Work task:
Only the lines below starting at the one that contains "ATOM 72 O O" and ending at the one that contains "ATOM 91 C C" are to be reproduced, exactly and with both ends kept.

(Beginning of Data provided)

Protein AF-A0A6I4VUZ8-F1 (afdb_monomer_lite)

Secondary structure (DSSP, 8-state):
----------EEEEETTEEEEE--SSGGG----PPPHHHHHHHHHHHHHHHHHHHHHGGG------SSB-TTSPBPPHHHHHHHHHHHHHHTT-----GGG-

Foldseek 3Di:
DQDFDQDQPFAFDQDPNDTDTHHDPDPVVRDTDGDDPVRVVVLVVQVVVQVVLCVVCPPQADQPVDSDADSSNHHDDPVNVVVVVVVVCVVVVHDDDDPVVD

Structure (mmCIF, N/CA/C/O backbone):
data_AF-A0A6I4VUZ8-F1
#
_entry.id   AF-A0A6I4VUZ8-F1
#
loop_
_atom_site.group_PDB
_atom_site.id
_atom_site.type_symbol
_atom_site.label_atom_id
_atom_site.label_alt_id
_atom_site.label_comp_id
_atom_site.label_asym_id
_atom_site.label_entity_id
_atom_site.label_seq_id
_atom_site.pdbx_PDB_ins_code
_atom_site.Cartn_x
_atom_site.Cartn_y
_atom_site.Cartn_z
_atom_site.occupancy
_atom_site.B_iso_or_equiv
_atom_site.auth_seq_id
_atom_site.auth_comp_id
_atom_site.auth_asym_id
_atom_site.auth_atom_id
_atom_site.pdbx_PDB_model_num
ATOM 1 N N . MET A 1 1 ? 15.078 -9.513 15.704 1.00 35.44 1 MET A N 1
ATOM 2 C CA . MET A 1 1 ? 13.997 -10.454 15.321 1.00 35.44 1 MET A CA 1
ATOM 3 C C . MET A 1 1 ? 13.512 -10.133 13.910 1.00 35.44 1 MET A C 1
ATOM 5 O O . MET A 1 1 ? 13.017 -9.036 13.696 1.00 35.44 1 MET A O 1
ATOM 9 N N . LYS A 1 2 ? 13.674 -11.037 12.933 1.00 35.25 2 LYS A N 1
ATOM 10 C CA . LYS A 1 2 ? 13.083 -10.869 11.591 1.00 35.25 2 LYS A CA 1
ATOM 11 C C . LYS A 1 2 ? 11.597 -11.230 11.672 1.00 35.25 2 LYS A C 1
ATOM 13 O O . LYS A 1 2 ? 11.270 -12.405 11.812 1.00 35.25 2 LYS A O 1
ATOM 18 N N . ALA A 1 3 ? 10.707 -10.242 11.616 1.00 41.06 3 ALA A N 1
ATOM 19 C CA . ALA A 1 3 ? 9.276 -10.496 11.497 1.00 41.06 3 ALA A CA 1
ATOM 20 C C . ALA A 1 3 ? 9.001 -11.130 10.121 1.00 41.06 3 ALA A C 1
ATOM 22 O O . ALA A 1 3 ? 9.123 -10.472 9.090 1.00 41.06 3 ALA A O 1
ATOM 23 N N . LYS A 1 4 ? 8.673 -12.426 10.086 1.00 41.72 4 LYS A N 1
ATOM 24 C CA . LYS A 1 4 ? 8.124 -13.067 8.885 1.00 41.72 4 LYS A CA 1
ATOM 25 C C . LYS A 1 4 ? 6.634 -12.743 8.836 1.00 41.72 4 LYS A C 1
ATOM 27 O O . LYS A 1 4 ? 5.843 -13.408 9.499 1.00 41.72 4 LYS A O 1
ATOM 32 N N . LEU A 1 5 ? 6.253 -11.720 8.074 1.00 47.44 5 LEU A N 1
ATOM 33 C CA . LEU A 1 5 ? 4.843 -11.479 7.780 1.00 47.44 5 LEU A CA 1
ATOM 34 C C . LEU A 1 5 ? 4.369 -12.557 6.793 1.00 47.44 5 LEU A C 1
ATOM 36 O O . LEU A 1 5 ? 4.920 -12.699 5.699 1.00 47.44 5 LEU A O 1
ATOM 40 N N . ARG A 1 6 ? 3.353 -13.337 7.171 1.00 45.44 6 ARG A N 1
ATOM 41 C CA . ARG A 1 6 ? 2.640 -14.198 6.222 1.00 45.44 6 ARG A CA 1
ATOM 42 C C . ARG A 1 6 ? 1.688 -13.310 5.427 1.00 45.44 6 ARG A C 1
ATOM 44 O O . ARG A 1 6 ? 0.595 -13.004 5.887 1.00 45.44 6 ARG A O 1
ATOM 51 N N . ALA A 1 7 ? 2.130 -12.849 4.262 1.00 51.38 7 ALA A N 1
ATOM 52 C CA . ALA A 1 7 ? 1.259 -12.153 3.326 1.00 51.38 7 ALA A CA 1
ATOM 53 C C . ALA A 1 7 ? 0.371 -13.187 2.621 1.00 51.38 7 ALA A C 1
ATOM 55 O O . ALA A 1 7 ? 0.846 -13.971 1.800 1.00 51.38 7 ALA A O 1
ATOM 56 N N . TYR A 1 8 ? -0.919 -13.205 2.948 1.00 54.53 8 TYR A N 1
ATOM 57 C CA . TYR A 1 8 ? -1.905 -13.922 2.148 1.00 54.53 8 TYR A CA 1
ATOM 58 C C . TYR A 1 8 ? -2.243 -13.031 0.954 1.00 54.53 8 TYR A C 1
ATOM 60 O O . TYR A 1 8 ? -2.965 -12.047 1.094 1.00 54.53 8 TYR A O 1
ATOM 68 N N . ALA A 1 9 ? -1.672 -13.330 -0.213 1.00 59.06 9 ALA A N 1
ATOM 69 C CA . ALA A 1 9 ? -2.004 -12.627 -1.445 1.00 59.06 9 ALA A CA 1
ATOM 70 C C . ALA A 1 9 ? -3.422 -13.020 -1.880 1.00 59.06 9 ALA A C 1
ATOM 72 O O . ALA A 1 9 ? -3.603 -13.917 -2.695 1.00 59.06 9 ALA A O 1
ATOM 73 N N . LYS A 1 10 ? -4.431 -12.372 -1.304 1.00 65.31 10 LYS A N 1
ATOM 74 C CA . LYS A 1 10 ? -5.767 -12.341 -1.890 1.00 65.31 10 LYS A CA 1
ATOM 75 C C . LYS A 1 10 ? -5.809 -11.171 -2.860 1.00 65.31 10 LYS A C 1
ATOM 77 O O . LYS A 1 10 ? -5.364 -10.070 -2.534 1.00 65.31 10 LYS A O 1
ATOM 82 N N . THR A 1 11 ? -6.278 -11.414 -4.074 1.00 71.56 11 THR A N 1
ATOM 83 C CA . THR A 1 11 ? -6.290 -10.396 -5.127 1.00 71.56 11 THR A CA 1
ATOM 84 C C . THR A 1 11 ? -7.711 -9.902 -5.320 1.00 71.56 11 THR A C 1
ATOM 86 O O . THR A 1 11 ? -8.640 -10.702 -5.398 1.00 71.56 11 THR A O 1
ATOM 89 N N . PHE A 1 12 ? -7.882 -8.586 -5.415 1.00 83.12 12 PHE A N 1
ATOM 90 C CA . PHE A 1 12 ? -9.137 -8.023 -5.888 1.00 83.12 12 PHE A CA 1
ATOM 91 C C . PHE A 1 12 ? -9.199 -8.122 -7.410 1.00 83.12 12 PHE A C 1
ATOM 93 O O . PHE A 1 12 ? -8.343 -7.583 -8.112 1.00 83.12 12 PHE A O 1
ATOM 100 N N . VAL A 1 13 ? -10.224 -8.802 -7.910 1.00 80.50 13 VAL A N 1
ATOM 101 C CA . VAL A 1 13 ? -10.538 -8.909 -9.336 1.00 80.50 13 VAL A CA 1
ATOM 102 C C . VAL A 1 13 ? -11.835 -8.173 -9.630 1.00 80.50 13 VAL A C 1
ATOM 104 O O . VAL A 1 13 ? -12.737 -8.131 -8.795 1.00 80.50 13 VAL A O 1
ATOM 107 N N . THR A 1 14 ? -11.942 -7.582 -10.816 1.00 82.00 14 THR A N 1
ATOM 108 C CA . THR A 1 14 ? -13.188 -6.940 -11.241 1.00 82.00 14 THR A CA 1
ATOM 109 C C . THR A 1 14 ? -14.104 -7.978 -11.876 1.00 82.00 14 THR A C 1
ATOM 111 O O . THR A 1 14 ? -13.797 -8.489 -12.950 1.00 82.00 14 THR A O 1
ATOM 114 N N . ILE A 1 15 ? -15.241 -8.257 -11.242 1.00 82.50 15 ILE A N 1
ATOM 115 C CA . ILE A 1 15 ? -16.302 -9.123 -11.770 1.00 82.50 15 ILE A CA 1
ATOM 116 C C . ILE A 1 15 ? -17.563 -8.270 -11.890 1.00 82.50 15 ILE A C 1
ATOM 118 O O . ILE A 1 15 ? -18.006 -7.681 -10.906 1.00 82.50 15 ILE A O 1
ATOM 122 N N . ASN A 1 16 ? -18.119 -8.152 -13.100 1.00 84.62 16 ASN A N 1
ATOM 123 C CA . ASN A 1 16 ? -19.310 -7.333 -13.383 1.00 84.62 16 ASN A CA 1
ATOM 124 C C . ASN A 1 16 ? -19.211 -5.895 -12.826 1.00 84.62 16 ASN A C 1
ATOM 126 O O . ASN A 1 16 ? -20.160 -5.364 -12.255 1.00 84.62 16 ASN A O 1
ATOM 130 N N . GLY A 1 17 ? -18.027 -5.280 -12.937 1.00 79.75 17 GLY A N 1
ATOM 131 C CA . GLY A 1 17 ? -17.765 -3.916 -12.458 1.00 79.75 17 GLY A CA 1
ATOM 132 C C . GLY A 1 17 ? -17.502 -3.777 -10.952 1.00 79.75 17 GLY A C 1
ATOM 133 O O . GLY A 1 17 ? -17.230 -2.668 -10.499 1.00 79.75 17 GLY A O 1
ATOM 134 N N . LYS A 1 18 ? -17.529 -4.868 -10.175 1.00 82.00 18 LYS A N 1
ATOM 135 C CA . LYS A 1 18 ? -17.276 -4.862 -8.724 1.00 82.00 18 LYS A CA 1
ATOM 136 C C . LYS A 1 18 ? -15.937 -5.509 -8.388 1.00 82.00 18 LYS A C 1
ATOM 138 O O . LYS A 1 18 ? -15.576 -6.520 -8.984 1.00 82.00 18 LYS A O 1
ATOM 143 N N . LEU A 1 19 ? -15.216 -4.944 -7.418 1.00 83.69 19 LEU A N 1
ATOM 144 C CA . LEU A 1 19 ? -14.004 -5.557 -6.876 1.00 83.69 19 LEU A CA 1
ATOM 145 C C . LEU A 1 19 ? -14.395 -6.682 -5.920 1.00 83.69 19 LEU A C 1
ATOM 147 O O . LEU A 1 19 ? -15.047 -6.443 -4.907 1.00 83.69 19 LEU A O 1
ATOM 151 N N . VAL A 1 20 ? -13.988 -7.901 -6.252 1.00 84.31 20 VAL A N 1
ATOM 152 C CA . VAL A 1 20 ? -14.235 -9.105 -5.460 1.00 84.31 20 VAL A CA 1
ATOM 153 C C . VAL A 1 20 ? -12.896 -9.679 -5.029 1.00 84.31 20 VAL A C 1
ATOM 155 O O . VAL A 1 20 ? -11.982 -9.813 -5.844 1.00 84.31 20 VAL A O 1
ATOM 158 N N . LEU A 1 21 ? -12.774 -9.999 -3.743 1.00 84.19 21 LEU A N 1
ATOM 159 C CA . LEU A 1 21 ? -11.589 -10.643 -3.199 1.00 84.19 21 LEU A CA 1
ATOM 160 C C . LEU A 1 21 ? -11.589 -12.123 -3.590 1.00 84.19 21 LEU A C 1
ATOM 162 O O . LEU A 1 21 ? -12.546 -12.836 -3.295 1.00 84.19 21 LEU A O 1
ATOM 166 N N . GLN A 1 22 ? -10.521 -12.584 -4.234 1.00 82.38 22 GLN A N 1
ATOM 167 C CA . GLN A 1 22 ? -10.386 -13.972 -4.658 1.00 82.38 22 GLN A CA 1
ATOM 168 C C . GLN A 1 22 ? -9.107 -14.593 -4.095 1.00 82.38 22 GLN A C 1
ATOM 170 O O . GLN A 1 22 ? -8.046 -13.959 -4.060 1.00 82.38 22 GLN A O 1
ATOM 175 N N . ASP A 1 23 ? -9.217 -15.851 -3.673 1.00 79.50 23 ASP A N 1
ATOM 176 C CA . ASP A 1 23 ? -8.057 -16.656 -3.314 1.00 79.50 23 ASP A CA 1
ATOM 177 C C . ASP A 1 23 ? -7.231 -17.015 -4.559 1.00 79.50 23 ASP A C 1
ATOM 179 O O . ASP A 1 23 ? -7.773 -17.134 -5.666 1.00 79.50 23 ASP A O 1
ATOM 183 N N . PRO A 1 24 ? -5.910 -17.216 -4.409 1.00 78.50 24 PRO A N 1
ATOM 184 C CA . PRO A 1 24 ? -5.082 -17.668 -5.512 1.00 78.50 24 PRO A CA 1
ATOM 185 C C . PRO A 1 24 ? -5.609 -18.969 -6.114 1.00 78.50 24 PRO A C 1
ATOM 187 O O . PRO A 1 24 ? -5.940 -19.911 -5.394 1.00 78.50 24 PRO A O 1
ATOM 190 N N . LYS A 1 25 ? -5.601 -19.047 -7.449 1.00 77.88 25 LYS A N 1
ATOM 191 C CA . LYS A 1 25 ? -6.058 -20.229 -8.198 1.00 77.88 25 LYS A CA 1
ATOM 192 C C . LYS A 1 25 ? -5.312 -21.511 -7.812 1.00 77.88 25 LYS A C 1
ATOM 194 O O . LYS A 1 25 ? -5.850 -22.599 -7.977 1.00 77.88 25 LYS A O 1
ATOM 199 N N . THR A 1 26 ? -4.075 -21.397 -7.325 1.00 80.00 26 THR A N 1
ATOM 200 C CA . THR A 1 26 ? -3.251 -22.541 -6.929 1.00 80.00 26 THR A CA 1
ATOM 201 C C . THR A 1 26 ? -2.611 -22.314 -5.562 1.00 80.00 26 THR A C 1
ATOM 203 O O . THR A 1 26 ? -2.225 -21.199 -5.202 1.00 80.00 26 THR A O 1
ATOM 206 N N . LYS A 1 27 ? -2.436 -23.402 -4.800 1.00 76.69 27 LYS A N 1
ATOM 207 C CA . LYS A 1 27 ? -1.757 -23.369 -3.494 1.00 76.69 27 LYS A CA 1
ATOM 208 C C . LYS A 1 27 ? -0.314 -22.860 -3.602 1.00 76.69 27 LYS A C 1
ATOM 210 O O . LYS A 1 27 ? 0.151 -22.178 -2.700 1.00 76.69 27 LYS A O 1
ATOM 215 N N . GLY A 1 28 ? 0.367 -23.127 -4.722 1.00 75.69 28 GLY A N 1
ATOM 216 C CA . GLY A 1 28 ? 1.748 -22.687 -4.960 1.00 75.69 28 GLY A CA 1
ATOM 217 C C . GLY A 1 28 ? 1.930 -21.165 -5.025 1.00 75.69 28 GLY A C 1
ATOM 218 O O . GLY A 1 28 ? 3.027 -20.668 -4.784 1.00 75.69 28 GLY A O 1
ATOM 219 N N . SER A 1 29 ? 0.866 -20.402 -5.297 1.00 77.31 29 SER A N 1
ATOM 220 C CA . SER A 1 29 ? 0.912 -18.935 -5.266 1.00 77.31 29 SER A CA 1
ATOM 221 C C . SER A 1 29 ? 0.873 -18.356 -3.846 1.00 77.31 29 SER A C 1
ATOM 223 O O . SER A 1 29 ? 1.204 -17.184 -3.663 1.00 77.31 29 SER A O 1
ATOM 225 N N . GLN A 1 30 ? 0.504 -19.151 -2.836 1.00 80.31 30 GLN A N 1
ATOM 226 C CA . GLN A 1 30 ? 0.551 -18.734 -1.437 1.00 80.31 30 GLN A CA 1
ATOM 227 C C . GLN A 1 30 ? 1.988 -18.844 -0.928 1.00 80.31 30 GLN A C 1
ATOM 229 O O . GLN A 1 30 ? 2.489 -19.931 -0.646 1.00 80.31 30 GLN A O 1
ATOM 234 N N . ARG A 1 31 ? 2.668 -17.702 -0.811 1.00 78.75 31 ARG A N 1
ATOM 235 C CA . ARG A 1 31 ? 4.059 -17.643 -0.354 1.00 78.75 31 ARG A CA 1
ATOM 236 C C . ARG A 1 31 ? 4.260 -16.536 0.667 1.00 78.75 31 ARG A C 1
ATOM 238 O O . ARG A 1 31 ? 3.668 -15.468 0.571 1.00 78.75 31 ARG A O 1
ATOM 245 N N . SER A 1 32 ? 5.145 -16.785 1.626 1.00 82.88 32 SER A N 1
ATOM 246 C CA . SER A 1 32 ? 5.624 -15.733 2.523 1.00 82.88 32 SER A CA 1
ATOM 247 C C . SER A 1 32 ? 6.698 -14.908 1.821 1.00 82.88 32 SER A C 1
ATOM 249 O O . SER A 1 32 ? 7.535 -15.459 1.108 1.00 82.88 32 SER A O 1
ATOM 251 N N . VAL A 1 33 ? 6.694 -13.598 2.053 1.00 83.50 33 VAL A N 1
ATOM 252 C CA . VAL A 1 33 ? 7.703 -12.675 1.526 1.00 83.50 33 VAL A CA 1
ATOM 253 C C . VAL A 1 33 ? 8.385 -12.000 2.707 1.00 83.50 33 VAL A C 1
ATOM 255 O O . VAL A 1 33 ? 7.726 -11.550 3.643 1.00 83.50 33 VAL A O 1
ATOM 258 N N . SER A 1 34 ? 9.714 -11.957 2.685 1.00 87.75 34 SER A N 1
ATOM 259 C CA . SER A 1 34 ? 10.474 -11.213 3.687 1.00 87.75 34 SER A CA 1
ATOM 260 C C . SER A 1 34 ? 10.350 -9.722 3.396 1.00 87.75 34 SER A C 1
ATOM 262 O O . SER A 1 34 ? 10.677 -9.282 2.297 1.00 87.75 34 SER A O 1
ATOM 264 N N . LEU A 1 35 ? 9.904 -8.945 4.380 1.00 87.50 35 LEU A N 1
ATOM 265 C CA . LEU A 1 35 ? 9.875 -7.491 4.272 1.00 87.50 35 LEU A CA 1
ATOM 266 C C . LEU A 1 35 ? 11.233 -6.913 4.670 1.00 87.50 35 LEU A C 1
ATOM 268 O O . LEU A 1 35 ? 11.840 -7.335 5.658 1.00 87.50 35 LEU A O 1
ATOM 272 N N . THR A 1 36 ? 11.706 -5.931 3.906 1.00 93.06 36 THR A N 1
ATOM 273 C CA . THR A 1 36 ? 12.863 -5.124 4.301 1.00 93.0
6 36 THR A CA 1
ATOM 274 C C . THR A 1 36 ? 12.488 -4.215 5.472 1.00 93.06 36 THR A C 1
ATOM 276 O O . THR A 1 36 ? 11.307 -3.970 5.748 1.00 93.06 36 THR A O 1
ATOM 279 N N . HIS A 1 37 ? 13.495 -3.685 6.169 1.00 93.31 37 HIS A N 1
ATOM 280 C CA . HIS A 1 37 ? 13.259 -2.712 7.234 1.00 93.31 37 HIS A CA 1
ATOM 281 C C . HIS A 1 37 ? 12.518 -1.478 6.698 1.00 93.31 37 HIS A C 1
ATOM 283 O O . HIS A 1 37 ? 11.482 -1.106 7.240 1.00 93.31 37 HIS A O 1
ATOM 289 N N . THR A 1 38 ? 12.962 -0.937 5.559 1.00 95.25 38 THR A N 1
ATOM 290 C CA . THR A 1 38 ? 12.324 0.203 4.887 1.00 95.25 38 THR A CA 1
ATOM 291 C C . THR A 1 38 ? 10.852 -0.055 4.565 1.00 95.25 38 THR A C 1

(End of Data provided)

Output for this exercise:
ATOM 72 O O . ALA A 1 9 ? -3.603 -13.917 -2.695 1.00 59.06 9 ALA A O 1
ATOM 73 N N . LYS A 1 10 ? -4.431 -12.372 -1.304 1.00 65.31 10 LYS A N 1
ATOM 74 C CA . LYS A 1 10 ? -5.767 -12.341 -1.890 1.00 65.31 10 LYS A CA 1
ATOM 75 C C . LYS A 1 10 ? -5.809 -11.171 -2.860 1.00 65.31 10 LYS A C 1
ATOM 77 O O . LYS A 1 10 ? -5.364 -10.070 -2.534 1.00 65.31 10 LYS A O 1
ATOM 82 N N . THR A 1 11 ? -6.278 -11.414 -4.074 1.00 71.56 11 THR A N 1
ATOM 83 C CA . THR A 1 11 ? -6.290 -10.396 -5.127 1.00 71.56 11 THR A CA 1
ATOM 84 C C . THR A 1 11 ? -7.711 -9.902 -5.320 1.00 71.56 11 THR A C 1
ATOM 86 O O . THR A 1 11 ? -8.640 -10.702 -5.398 1.00 71.56 11 THR A O 1
ATOM 89 N N . PHE A 1 12 ? -7.882 -8.586 -5.415 1.00 83.12 12 PHE A N 1
ATOM 90 C CA . PHE A 1 12 ? -9.137 -8.023 -5.888 1.00 83.12 12 PHE A CA 1
ATOM 91 C C . PHE A 1 12 ? -9.199 -8.122 -7.410 1.00 83.12 12 PHE A C 1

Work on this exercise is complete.